Texas Family Law

Texas Family Law - Texas Capitol

The Texas Legislature made important changes to Texas Family Law in 2011

2011 was a busy session for the Texas Legislature, with legal changes that will affect many in the area of Texas Family Law. While some legislative changes this year are what I call “clean up legislation,” there are a few items of higher significance and this Blog will address these four topics:

  • Termination of parental rights by a father after DNA testing
  • New “fraud on the community” statute
  • Protective orders enforced anywhere in Texas without transfer
  • Guidelines for ordering possession for children under three years

These Texas Family Law changes are currently in effect.

In addition to these four topics, the Texas Legislature made important changes regarding alimony; we will address changes in the alimony statute in a separate Blog.

The Texas Legislature meets every two years. During that period, they consider thousands of pieces of Texas Family Law legislation. Most do not become law, but many do. There is always a fair amount of clean up legislation, where errors have been discovered in existing statutes and those errors are corrected. Sometimes a law is passed that seemed like a good idea at the time, however, in practice it is not workable. In these instances, the statute is usually removed. I will not address all of the Texas Family Law changes in this Blog, and certainly not the clean up legislation unless it results in a significant change to our existing law.

Voluntary termination of parental rights by a man determined to not be the biological parent.
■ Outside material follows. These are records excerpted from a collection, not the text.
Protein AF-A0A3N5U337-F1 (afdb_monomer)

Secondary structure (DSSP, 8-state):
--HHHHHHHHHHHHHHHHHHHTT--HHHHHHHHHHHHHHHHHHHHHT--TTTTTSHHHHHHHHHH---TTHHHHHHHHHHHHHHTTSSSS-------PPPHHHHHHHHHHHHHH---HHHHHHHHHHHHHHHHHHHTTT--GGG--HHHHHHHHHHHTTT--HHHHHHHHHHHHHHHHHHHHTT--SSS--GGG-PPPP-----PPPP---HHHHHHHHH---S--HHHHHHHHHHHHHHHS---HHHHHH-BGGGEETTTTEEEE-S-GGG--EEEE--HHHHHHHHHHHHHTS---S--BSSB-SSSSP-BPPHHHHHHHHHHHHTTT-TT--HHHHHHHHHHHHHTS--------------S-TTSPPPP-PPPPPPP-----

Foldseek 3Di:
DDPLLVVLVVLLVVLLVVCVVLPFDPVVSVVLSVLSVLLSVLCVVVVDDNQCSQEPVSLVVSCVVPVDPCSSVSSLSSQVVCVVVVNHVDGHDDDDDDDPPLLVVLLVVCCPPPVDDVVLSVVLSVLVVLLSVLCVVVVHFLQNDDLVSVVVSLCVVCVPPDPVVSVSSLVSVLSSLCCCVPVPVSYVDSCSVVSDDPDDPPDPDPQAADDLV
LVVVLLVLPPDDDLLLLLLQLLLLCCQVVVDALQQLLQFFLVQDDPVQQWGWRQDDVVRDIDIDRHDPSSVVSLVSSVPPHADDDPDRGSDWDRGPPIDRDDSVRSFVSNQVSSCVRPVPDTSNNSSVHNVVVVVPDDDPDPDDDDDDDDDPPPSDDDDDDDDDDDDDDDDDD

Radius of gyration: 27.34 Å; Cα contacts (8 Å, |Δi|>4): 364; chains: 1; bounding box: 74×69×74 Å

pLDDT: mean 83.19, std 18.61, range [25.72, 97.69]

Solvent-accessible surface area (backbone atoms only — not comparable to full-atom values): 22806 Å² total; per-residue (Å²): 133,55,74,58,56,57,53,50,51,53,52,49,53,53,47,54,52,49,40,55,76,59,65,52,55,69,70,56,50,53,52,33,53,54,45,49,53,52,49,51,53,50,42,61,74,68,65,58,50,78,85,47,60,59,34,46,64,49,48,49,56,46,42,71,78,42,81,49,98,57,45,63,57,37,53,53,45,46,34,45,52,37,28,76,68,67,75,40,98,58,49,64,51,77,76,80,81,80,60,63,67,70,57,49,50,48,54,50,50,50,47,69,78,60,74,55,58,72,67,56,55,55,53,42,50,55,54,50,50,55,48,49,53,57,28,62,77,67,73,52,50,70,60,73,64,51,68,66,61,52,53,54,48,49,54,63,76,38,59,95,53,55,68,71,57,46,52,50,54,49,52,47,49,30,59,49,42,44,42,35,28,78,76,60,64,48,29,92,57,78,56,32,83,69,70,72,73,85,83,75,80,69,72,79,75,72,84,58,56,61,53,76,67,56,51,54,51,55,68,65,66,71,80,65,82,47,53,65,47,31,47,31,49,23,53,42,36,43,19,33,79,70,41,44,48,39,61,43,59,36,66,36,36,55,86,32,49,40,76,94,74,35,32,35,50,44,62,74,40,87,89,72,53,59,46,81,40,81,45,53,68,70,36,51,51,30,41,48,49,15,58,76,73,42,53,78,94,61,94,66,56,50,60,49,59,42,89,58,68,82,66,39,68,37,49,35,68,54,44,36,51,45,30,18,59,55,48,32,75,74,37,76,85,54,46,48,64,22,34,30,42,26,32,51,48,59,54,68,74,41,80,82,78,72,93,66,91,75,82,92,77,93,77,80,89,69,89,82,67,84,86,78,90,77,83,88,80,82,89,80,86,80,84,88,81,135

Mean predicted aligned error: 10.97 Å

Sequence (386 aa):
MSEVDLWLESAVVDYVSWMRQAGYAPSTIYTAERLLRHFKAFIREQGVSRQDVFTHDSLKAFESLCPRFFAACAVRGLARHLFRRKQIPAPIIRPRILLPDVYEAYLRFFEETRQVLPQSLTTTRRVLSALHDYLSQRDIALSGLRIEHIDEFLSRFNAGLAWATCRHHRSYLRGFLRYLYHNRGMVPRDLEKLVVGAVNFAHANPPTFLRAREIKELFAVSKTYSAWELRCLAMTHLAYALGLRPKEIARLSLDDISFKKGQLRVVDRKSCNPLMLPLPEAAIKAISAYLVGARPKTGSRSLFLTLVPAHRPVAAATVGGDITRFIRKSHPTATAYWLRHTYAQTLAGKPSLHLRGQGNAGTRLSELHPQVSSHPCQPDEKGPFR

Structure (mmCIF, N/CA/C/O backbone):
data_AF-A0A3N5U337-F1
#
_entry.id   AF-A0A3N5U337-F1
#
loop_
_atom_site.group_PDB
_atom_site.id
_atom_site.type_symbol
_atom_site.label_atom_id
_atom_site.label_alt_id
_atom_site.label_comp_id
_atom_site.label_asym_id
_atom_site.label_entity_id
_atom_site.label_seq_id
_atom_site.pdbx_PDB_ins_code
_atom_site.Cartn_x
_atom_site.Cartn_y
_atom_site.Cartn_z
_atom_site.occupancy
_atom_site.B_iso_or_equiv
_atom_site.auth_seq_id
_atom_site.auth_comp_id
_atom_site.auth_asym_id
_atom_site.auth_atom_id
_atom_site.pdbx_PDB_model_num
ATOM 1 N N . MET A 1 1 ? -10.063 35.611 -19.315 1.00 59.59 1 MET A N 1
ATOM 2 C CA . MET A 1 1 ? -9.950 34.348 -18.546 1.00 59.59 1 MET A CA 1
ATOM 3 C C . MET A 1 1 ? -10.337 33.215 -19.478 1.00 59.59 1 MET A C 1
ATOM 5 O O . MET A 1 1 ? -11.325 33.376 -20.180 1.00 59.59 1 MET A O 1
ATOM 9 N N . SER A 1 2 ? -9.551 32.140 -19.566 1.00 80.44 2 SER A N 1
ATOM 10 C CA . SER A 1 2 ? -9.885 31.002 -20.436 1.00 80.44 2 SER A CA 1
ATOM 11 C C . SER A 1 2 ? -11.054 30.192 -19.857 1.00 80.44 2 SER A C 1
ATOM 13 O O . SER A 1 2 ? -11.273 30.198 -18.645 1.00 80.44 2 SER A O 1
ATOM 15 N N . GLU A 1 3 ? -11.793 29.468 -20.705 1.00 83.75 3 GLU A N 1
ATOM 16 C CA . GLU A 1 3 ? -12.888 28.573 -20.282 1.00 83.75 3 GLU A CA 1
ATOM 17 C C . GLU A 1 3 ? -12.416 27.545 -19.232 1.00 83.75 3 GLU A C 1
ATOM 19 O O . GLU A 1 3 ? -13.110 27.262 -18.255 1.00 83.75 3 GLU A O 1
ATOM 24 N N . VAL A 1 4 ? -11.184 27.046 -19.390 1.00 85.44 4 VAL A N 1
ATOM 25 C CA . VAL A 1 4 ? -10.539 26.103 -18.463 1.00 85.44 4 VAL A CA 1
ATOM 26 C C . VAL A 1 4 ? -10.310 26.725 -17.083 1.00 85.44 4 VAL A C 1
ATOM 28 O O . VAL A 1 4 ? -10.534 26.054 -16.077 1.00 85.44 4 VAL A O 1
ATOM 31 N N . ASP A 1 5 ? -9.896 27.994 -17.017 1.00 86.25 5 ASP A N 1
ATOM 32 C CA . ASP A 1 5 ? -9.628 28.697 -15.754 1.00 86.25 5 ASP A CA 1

This new law, SB 785, enables a man who has been adjudicated by the Court to be the father of a child, or who willingly executed an affidavit of paternity believing he was the father, to terminate his parental rights after learning that he is not the biological father of a child.
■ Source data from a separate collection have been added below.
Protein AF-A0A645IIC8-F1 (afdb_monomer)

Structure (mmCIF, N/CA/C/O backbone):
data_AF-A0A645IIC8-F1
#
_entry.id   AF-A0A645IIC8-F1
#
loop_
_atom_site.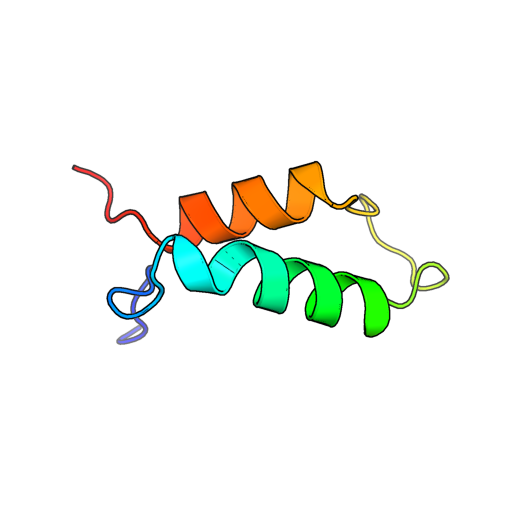group_PDB
_atom_site.id
_atom_site.type_symbol
_atom_site.label_atom_id
_atom_site.label_alt_id
_atom_site.label_comp_id
_atom_site.label_asym_id
_atom_site.label_entity_id
_atom_site.la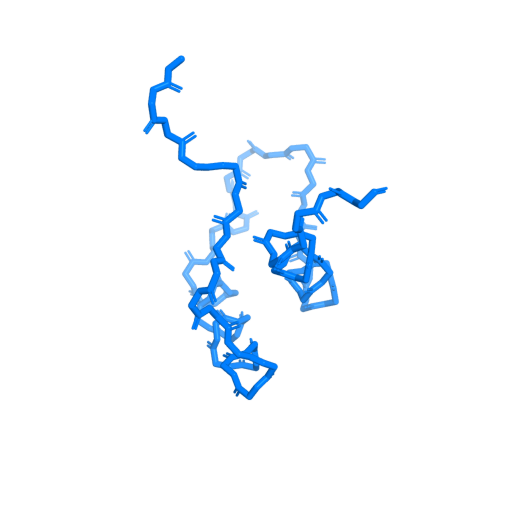bel_seq_id
_atom_site.pdbx_PDB_ins_code
_atom_site.Cartn_x
_atom_site.Cartn_y
_atom_site.Cartn_z
_atom_site.occupancy
_atom_site.B_iso_or_equiv
_atom_site.auth_seq_id
_atom_site.auth_comp_id
_atom_site.auth_asym_id
_atom_site.auth_atom_id
_atom_site.pdbx_PDB_model_num
ATOM 1 N N . MET A 1 1 ? -25.426 12.858 -2.597 1.00 68.62 1 MET A N 1
ATOM 2 C CA . MET A 1 1 ? -25.468 11.394 -2.827 1.00 68.62 1 MET A CA 1
ATOM 3 C C . MET A 1 1 ? -25.226 10.733 -1.479 1.00 68.62 1 MET A C 1
ATOM 5 O O . MET A 1 1 ? -24.386 11.242 -0.759 1.00 68.62 1 MET A O 1
ATOM 9 N N . ALA A 1 2 ? -25.950 9.675 -1.105 1.00 89.06 2 ALA A N 1
ATOM 10 C CA . ALA A 1 2 ? -25.819 9.030 0.214 1.00 89.06 2 ALA A CA 1
ATOM 11 C C . ALA A 1 2 ? -24.622 8.054 0.303 1.00 89.06 2 ALA A C 1
ATOM 13 O O . ALA A 1 2 ? -24.718 7.014 0.947 1.00 89.06 2 ALA A O 1
ATOM 14 N N . ILE A 1 3 ? -23.525 8.352 -0.402 1.00 91.62 3 ILE A N 1
ATOM 15 C CA . ILE A 1 3 ? -22.320 7.517 -0.404 1.00 91.62 3 ILE A CA 1
ATOM 16 C C . ILE A 1 3 ? -21.356 8.102 0.634 1.00 91.62 3 ILE A C 1
ATOM 18 O O . ILE A 1 3 ? -21.073 9.297 0.548 1.00 91.62 3 ILE A O 1
ATOM 22 N N . PRO A 1 4 ? -20.868 7.302 1.597 1.00 89.62 4 PRO A N 1
ATOM 23 C CA . PRO A 1 4 ? -19.838 7.740 2.529 1.00 89.62 4 PRO A CA 1
ATOM 24 C C . PRO A 1 4 ? -18.551 8.120 1.795 1.00 89.62 4 PRO A C 1
ATOM 26 O O . PRO A 1 4 ? -18.128 7.425 0.874 1.00 89.62 4 PRO A O 1
ATOM 29 N N . GLU A 1 5 ? -17.919 9.205 2.229 1.00 90.44 5 GLU A N 1
ATOM 30 C CA . GLU A 1 5 ? -16.637 9.661 1.675 1.00 90.44 5 GLU A CA 1
ATOM 31 C C . GLU A 1 5 ? -15.449 8.842 2.206 1.00 90.44 5 GLU A C 1
ATOM 33 O O . GLU A 1 5 ? -14.410 8.764 1.552 1.00 90.44 5 GLU A O 1
ATOM 38 N N . TYR A 1 6 ? -15.626 8.182 3.356 1.00 93.44 6 TYR A N 1
ATOM 39 C CA . TYR A 1 6 ? -14.566 7.497 4.094 1.00 93.44 6 TYR A CA 1
ATOM 40 C C . TYR A 1 6 ? -14.990 6.103 4.554 1.00 93.44 6 TYR A C 1
ATOM 42 O O . TYR A 1 6 ? -16.177 5.810 4.720 1.00 93.44 6 TYR A O 1
ATOM 50 N N . PHE A 1 7 ? -13.995 5.255 4.801 1.00 93.56 7 PHE A N 1
ATOM 51 C CA . PHE A 1 7 ? -14.157 3.923 5.366 1.00 93.56 7 PHE A CA 1
ATOM 52 C C . PHE A 1 7 ? -13.859 3.937 6.867 1.00 93.56 7 PHE A C 1
ATOM 54 O O . PHE A 1 7 ? -12.705 4.053 7.276 1.00 93.56 7 PHE A O 1
ATOM 61 N N . ASP A 1 8 ? -14.886 3.739 7.690 1.00 92.56 8 ASP A N 1
ATOM 62 C CA . ASP A 1 8 ? -14.774 3.644 9.152 1.00 92.56 8 ASP A CA 1
ATOM 63 C C . ASP A 1 8 ? -14.326 2.251 9.646 1.00 92.56 8 ASP A C 1
ATOM 65 O O . ASP A 1 8 ? -13.963 2.080 10.811 1.00 92.56 8 ASP A O 1
ATOM 69 N N . MET A 1 9 ? -14.319 1.248 8.761 1.00 94.00 9 MET A N 1
ATOM 70 C CA . MET A 1 9 ? -14.043 -0.149 9.109 1.00 94.00 9 MET A CA 1
ATOM 71 C C . MET A 1 9 ? -12.614 -0.634 8.826 1.00 94.00 9 MET A C 1
ATOM 73 O O . MET A 1 9 ? -12.234 -1.700 9.319 1.00 94.00 9 MET A O 1
ATOM 77 N N . ILE A 1 10 ? -11.821 0.096 8.032 1.00 95.06 10 ILE A N 1
ATOM 78 C CA . ILE A 1 10 ? -10.439 -0.297 7.707 1.00 95.06 10 ILE A CA 1
ATOM 79 C C . ILE A 1 10 ? -9.544 -0.030 8.921 1.00 95.06 10 ILE A C 1
ATOM 81 O O . ILE A 1 10 ? -9.535 1.068 9.472 1.00 95.06 10 ILE A O 1
ATOM 85 N N . LYS A 1 11 ? -8.742 -1.019 9.329 1.00 95.50 11 LYS A N 1
ATOM 86 C CA . LYS A 1 11 ? -7.775 -0.878 10.427 1.00 95.50 11 LYS A CA 1
ATOM 87 C C . LYS A 1 11 ? -6.360 -0.746 9.877 1.00 95.50 11 LYS A C 1
ATOM 89 O O . LYS A 1 11 ? -6.030 -1.268 8.816 1.00 95.50 11 LYS A O 1
ATOM 94 N N . ASN A 1 12 ? -5.464 -0.142 10.662 1.00 95.88 12 ASN A N 1
ATOM 95 C CA . ASN A 1 12 ? -4.042 -0.025 10.299 1.00 95.88 12 ASN A CA 1
ATOM 96 C C . ASN A 1 12 ? -3.386 -1.377 9.947 1.00 95.88 12 ASN A C 1
ATOM 98 O O . ASN A 1 12 ? -2.503 -1.425 9.095 1.00 95.88 12 ASN A O 1
ATOM 102 N N . ALA A 1 13 ? -3.825 -2.469 10.582 1.00 97.44 13 ALA A N 1
ATOM 103 C CA . ALA A 1 13 ? -3.318 -3.816 10.318 1.00 97.44 13 ALA A CA 1
ATOM 104 C C . ALA A 1 13 ? -3.730 -4.372 8.939 1.00 97.44 13 ALA A C 1
ATOM 106 O O . ALA A 1 13 ? -3.068 -5.275 8.430 1.00 97.44 13 ALA A O 1
ATOM 107 N N . ASP A 1 14 ? -4.784 -3.831 8.321 1.00 97.81 14 ASP A N 1
ATOM 108 C CA . ASP A 1 14 ? -5.300 -4.299 7.032 1.00 97.81 14 ASP A CA 1
ATOM 109 C C . ASP A 1 14 ? -4.527 -3.694 5.849 1.00 97.81 14 ASP A C 1
ATOM 111 O O . ASP A 1 14 ? -4.418 -4.317 4.788 1.00 97.81 14 ASP A O 1
ATOM 115 N N . ILE A 1 15 ? -3.938 -2.506 6.042 1.00 97.44 15 ILE A N 1
ATOM 116 C CA . ILE A 1 15 ? -3.250 -1.717 5.007 1.00 97.44 15 ILE A CA 1
ATOM 117 C C . ILE A 1 15 ? -2.223 -2.548 4.218 1.00 97.44 15 ILE A C 1
ATOM 119 O O . ILE A 1 15 ? -2.303 -2.543 2.987 1.00 97.44 15 ILE A O 1
ATOM 123 N N . PRO A 1 16 ? -1.304 -3.321 4.841 1.00 98.25 16 PRO A N 1
ATOM 124 C CA . PRO A 1 16 ? -0.310 -4.080 4.081 1.00 98.25 16 PRO A CA 1
ATOM 125 C C . PRO A 1 16 ? -0.937 -5.093 3.113 1.00 98.25 16 PRO A C 1
ATOM 127 O O . PRO A 1 16 ? -0.446 -5.271 1.997 1.00 98.25 16 PRO A O 1
ATOM 130 N N . THR A 1 17 ? -2.040 -5.730 3.519 1.00 98.62 17 THR A N 1
ATOM 131 C CA . THR A 1 17 ? -2.757 -6.714 2.696 1.00 98.62 17 THR A CA 1
ATOM 132 C C . THR A 1 17 ? -3.477 -6.038 1.534 1.00 98.62 17 THR A C 1
ATOM 134 O O . THR A 1 17 ? -3.4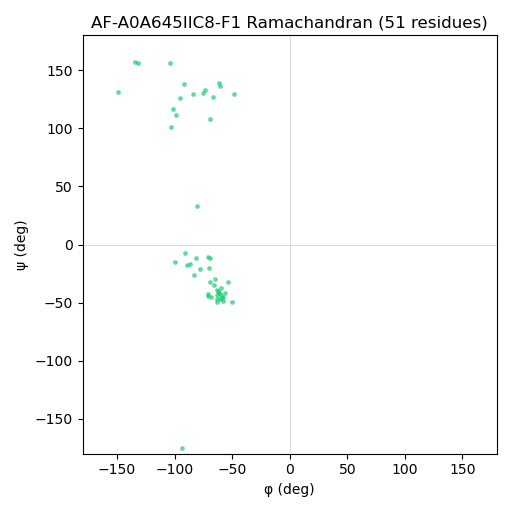05 -6.528 0.407 1.00 98.62 17 THR A O 1
ATOM 137 N N . ILE A 1 18 ? -4.147 -4.910 1.791 1.00 98.19 18 ILE A N 1
ATOM 138 C CA . ILE A 1 18 ? -4.869 -4.150 0.764 1.00 98.19 18 ILE A CA 1
ATOM 139 C C . ILE A 1 18 ? -3.886 -3.630 -0.289 1.00 98.19 18 ILE A C 1
ATOM 141 O O . ILE A 1 18 ? -4.088 -3.878 -1.476 1.00 98.19 18 ILE A O 1
ATOM 145 N N . VAL A 1 19 ? -2.784 -2.996 0.132 1.00 98.31 19 VAL A N 1
ATOM 146 C CA . VAL A 1 19 ? -1.757 -2.472 -0.785 1.00 98.31 19 VAL A CA 1
ATOM 147 C C . VAL A 1 19 ? -1.166 -3.585 -1.649 1.00 98.31 19 VAL A C 1
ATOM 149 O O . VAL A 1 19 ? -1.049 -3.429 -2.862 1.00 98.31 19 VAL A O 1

In the past, once a man had been adjudicated as the father of a child, if he found out that he was not, in fact, the child’s father, he had no recourse to terminate his financial obligation to that child. A termination in accordance with this Texas Family Law statute will end any obligation to pay future child support, however, it does not affect past child support. That prior support is considered “owed” and there is no way to recoup money already paid. The suit can be brought only by the man who has been adjudicated the child’s father. The mother cannot bring the suit. As of September 1, 2012, the suit must be brought within one year of the adjudicated father discovering that he is not the biological father. Before that date, a suit may be brought without regard to when the discovery was made.

Fraud on the community.

We now have a new Texas Family Law statute addressing fraud on the community estate. In the event that a spouse defrauds the community estate (e.g., transfers money or other assets to another in an attempt to deprive their spouse of those assets) and the assets cannot be recovered, the Court may create what the statute calls a “reconstituted estate.” The reconstituted estate is the community estate plus the assets that were fraudulently conveyed. The Court can then order a percentage division of that reconstituted estate. What this means is that the Court may award the innocent spouse 60% of the reconstituted estate, which, in effect, may be 90% of the remaining assets.

Protective orders.

In the past, if you wished to enforce a protective order in one county after that protective order was issued in another county, you were required to have the case transferred to the new county. This was a time consuming process in a situation where time was critical. This problem has been corrected with this new Texas Family Law statute that states that a protective order issued in any county in Texas can be enforced in any other county simply by filing a Certified Copy of that Protective Order with the proper Court in the new county.

Guidelines for awarding periods of possession for children under three years of age.

As many of you know, we have had a statute with the minimum recommended periods of possession for the non-possessory parent (the parent who does not have primary custody) for children over three years of age for a long time. It is known as the Standard Possession Order. However, we had no such recommended periods of possession for children under three years of age. Because circumstances are so variable with very young children, the legislature did not believe it appropriate to attempt to develop a “one size fits all” possession order for those children. However, the legislature has now provided the Courts guidelines for determining what periods of possession to award for children under three. These are now set out in §153.254 of the Texas Family Code. The statute requires that the court consider all relevant factors, including:

(1) the caregiving provided to the child before and during the current suit;

(2) the effect on the child that may result from separation from either party;

(3) the availability of the parties as caregivers and the willingness of the parties to personally care for the child;

(4) the physical, medical, behavioral, and developmental needs of the child;

(5) the physical, medical, emotional, economic, and social conditions of the parties;

(6) the impact and influence of individuals, other than the parties, who will be present during periods of possession;

(7) the presence of siblings during periods of possession;

(8) the child’s need to develop healthy attachments to both parents;

(9) the child’s need for continuity of routine;

(10) the location and proximity of the residences of the parties;

(11) the need for a temporary possession schedule that incrementally shifts to the schedule provided in the prospective order under Subsection (d) based on:
– the age of the child; or
– minimal or inconsistent contact with the child by a party;

(12) the ability of the parties to share in the responsibilities, rights, and duties of parenting; and

(13) any other evidence of the best interest of the child.